Odds form (no denominator needed): posterior odds = prior odds * likelihood ratio Medical test redone in odds: prior odds of disease = 0.001 / 0.999 ~= 1 : 999 likelihood ratio = 0.99 / 0.05 = 19.8 posterior odds = 19.8 / 999 ~= 1 : 50.5 posterior probability = 1 / (1 + 50.5) ~= 0.0194 (same 1.9%)
The odds form makes a deep idea visible: belief updating is multiplicative and accumulates. If a second independent test also comes back positive, you do not start over — you take the posterior odds from the first test as the new prior odds and multiply by the likelihood ratio again. Today's posterior becomes tomorrow's prior. This is the engine behind Bayesian inference: evidence arrives in pieces, and each piece nudges your odds up or down by its likelihood ratio. A likelihood ratio above 1 supports the hypothesis, below 1 argues against it, and exactly 1 means the evidence is uninformative and leaves your belief unchanged.
Honest caveats: garbage priors, and what "belief" means
Bayes' theorem is a theorem — it is exactly true, a rearrangement of definitions, with no approximation hiding inside it. But its output is only as trustworthy as its inputs. If your prior is badly chosen or your likelihoods are wrong, the posterior will be confidently wrong: garbage in, garbage out. The formula is an honest bookkeeper, not an oracle. It tells you how to combine a prior and evidence coherently; it cannot tell you that your prior was sensible in the first place. Where the prior comes from — a known base rate, a previous experiment, or a frank judgement call — is a real modelling decision you must own.

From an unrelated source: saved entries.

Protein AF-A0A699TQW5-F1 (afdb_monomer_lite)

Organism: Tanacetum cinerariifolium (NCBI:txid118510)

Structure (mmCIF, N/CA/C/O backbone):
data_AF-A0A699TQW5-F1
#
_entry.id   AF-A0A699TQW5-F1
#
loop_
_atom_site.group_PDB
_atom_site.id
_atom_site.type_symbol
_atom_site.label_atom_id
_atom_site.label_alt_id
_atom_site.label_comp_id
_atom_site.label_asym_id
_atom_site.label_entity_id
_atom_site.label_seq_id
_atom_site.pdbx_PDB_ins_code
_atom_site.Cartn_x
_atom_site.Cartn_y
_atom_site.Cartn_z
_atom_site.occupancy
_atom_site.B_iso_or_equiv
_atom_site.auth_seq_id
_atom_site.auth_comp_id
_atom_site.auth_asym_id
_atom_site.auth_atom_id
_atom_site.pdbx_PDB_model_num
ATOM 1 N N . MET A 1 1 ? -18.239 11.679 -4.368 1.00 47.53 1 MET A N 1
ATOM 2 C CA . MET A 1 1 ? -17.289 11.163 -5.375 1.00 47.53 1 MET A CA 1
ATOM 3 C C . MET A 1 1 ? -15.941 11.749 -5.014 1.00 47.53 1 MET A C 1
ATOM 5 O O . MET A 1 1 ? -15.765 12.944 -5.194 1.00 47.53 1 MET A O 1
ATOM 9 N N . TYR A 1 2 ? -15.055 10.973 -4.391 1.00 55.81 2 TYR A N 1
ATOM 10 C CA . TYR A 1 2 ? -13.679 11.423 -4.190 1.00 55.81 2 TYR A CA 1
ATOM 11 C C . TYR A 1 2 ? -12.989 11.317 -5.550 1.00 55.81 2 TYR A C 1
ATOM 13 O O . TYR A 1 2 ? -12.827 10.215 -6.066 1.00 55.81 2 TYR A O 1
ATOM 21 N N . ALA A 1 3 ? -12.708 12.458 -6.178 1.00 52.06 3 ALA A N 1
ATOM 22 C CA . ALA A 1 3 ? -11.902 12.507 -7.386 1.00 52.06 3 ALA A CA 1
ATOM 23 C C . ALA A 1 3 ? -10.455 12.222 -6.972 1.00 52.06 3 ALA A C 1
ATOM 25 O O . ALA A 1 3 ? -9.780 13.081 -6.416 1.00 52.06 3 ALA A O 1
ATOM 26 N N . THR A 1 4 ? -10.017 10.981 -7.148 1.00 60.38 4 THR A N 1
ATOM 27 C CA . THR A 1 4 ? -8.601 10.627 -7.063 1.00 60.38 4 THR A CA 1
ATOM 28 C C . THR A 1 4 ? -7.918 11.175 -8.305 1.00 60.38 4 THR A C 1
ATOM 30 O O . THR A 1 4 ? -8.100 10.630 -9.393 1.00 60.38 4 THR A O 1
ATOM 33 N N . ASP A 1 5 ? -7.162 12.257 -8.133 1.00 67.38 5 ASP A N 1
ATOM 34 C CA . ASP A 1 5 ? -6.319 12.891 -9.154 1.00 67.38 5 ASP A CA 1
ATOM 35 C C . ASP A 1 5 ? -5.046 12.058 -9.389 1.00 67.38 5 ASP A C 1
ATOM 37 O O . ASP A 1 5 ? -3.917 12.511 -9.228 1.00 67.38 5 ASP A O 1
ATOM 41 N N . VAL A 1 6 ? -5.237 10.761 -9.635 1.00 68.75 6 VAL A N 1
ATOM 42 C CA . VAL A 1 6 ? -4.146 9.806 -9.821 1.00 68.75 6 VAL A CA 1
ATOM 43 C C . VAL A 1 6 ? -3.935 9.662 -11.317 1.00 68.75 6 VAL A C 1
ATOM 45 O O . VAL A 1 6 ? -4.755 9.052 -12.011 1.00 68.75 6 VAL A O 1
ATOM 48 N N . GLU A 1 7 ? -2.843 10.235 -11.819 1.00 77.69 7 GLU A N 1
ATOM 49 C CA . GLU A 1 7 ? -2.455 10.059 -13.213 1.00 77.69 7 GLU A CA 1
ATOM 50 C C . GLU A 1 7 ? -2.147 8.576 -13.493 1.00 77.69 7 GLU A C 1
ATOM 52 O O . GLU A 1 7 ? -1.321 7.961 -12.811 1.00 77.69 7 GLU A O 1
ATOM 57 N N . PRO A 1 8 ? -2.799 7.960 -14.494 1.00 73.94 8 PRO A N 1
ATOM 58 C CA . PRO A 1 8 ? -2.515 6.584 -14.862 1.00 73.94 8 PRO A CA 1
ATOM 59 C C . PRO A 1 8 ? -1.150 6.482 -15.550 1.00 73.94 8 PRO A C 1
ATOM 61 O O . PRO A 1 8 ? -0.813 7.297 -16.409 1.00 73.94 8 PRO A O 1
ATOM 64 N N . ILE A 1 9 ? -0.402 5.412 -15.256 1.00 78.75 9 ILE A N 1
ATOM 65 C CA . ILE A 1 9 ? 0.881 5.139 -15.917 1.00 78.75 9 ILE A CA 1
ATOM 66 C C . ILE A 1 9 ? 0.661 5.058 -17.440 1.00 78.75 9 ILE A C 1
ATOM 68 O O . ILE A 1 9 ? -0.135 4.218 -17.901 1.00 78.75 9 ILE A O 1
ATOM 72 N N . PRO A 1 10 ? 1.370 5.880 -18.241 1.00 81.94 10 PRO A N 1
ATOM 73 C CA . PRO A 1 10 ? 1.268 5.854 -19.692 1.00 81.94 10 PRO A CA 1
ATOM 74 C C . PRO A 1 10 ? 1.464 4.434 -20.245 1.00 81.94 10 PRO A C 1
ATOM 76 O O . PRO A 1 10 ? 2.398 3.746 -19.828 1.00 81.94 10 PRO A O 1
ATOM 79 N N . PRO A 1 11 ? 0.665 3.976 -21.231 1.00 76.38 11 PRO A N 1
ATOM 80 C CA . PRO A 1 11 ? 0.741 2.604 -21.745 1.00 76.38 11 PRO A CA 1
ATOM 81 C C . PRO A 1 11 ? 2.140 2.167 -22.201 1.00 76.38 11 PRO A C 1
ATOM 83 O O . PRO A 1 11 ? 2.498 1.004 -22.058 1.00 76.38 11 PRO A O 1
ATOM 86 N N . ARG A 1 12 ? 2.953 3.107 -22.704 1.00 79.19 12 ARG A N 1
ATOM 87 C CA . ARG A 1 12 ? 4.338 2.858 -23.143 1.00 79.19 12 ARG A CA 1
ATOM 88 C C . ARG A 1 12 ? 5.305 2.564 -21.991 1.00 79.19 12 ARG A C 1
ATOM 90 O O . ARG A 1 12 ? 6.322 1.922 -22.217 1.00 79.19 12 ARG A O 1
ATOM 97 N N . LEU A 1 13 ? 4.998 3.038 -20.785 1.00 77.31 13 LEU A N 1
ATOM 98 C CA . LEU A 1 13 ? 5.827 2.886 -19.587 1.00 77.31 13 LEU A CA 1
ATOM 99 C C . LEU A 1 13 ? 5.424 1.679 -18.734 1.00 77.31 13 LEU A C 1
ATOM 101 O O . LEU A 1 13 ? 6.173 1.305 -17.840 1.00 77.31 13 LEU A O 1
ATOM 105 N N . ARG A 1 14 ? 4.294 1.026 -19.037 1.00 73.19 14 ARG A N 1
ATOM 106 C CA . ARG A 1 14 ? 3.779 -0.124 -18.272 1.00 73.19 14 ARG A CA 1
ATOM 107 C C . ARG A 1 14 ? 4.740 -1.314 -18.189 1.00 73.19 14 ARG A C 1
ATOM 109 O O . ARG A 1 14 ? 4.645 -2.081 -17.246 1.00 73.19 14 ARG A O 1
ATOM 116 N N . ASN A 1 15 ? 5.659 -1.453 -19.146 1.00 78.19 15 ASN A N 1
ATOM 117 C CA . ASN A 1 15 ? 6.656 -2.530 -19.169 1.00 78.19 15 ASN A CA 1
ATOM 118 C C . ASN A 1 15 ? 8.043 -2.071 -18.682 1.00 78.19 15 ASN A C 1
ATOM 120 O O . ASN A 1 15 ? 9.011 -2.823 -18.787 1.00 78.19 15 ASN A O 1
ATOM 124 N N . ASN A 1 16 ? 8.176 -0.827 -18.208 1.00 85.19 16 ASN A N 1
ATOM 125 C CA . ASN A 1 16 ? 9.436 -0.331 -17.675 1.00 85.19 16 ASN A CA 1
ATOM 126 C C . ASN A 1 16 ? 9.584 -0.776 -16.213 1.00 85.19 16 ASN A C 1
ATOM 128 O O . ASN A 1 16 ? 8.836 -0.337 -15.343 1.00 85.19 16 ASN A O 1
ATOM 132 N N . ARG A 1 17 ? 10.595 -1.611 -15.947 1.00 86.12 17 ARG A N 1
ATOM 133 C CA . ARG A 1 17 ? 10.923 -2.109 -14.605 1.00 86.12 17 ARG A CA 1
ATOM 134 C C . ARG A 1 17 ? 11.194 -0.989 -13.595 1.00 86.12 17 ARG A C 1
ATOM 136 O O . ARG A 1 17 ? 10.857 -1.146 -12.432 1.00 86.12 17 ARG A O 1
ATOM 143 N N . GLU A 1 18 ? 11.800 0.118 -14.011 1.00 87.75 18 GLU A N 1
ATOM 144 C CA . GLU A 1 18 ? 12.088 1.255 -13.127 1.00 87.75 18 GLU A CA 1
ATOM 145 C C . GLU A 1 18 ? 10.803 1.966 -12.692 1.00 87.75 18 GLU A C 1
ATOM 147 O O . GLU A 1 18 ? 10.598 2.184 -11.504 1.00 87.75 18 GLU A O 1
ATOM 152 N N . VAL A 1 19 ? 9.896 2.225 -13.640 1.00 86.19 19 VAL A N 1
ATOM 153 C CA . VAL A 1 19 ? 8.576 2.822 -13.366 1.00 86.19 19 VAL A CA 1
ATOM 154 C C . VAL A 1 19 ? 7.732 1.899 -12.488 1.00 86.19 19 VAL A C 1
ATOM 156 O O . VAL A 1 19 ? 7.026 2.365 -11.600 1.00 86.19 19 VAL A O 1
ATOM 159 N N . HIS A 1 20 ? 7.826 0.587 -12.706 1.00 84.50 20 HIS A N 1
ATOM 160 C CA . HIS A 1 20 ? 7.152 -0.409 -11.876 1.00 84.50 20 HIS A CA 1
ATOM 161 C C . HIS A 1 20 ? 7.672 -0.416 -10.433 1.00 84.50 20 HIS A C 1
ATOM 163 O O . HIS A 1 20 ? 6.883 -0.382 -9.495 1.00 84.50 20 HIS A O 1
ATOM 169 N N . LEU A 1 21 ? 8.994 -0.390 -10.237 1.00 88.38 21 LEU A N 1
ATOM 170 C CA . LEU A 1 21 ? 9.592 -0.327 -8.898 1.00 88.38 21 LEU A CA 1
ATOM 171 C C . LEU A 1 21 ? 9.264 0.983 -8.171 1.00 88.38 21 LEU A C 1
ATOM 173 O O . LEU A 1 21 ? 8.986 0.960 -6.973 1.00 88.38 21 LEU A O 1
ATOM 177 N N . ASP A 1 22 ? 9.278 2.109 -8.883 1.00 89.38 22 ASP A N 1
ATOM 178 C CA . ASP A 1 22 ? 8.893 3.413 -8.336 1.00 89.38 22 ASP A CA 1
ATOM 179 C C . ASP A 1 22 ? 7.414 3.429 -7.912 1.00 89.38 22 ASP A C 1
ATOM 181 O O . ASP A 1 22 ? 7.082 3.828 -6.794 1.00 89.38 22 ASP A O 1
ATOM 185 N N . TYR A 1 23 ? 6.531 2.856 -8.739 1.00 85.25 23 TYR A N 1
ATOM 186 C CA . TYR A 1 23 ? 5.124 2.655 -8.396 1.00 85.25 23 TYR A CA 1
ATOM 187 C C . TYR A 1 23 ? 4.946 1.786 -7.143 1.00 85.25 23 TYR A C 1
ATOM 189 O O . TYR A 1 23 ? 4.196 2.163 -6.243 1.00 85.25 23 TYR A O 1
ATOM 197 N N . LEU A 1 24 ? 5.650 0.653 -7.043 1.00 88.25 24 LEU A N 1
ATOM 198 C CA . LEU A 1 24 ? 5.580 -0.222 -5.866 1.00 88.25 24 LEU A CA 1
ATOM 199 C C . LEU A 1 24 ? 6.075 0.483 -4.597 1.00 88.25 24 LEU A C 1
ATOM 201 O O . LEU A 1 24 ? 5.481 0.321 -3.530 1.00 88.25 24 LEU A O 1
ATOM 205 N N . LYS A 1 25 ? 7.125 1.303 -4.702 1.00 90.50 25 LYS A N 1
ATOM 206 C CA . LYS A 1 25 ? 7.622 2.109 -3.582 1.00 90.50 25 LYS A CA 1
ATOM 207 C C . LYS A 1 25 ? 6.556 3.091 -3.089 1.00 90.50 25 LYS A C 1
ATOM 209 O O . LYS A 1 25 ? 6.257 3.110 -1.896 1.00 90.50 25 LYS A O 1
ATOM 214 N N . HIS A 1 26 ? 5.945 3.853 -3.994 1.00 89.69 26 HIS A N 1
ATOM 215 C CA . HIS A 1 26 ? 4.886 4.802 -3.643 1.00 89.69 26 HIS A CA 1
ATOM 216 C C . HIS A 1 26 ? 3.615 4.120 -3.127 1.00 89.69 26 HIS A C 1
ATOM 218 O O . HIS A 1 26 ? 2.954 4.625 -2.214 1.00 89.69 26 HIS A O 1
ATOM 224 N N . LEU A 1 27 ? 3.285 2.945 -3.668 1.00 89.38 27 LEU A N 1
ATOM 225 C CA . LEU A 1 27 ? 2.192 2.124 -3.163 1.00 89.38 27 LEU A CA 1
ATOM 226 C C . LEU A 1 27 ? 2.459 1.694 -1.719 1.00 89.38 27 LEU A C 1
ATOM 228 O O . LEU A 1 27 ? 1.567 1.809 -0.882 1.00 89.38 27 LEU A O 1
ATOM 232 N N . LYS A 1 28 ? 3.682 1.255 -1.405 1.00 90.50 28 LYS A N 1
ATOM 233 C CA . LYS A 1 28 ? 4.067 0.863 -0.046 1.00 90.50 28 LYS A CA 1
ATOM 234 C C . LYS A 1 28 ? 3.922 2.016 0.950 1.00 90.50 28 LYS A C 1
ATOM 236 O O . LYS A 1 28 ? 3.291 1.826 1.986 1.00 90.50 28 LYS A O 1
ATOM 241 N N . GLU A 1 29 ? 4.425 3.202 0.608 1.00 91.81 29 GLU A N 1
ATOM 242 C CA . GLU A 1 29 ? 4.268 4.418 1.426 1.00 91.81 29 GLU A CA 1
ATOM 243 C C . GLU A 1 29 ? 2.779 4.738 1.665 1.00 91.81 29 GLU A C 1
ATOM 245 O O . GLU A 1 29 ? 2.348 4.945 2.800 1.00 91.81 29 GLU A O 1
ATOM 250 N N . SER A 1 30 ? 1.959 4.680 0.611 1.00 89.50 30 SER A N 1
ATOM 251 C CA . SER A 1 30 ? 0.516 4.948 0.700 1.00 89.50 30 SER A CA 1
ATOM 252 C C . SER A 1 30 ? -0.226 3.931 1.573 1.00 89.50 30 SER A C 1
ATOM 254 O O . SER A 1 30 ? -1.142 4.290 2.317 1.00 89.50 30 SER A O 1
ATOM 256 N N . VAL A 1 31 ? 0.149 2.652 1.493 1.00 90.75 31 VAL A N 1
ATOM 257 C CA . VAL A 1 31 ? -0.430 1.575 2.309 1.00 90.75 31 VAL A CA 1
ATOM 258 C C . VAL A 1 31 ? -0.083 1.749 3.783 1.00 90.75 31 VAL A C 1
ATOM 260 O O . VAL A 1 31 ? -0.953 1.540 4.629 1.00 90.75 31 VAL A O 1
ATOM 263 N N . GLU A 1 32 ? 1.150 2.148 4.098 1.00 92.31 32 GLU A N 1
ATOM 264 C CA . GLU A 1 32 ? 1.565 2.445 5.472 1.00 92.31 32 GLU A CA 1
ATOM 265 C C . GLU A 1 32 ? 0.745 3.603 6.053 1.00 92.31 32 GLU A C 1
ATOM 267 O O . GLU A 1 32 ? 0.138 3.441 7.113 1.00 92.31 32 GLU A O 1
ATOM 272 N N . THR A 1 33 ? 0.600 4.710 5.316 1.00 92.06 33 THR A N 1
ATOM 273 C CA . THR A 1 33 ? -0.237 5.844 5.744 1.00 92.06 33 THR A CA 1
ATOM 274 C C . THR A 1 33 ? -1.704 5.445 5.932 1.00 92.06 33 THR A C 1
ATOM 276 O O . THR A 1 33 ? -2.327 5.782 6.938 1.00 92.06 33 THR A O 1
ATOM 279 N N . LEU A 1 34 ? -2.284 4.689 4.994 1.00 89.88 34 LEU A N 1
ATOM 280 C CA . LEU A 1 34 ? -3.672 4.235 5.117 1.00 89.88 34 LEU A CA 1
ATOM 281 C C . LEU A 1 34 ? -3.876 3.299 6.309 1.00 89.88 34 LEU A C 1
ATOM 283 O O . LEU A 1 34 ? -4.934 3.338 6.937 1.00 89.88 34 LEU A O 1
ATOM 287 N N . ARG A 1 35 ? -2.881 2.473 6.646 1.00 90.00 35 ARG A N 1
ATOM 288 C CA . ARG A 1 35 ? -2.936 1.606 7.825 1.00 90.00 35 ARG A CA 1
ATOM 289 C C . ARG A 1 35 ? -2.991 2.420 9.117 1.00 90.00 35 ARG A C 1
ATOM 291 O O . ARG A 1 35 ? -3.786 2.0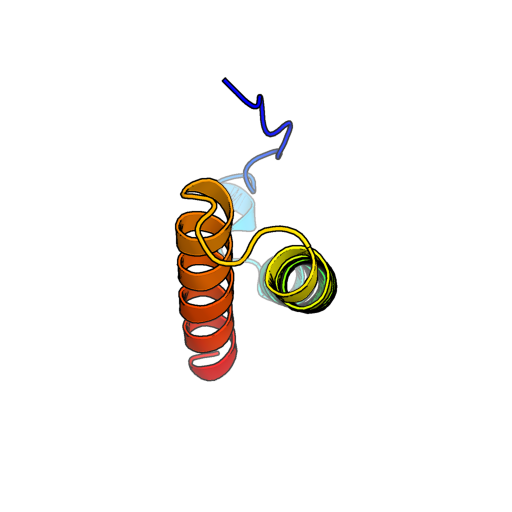79 9.988 1.00 90.00 35 ARG A O 1
ATOM 298 N N . GLU A 1 36 ? -2.202 3.485 9.231 1.00 92.06 36 GLU A N 1
ATOM 299 C CA . GLU A 1 36 ? -2.245 4.391 10.387 1.00 92.06 36 GLU A CA 1
ATOM 300 C C . GLU A 1 36 ? -3.623 5.048 10.532 1.00 92.06 36 GLU A C 1
ATOM 302 O O . GLU A 1 36 ? -4.232 4.962 11.599 1.00 92.06 36 GLU A O 1
ATOM 307 N N . ILE A 1 37 ? -4.171 5.582 9.433 1.00 89.56 37 ILE A N 1
ATOM 308 C CA . ILE A 1 37 ? -5.516 6.182 9.405 1.00 89.56 37 ILE A CA 1
ATOM 309 C C . ILE A 1 37 ? -6.581 5.166 9.834 1.00 89.56 37 ILE A C 1
ATOM 311 O O . ILE A 1 37 ? -7.499 5.491 10.586 1.00 89.56 37 ILE A O 1
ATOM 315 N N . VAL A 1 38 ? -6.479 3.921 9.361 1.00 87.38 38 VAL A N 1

There is also a quiet philosophical commitment worth naming. To put a prior probability on a hypothesis like "this coin is biased", you are treating probability as a degree of belief, not just a long-run frequency. A strict frequentist would object that the coin either is or is not biased — there is no repeatable experiment in which the hypothesis is true 30% of the time. This is the conditional-probability machinery applied to beliefs, and the base rate discipline keeps it grounded. The two viewpoints often agree on numbers when data is plentiful and disagree most when data is scarce and the prior does heavy lifting; neither is universally "correct", and being clear about which one you are using is part of being honest.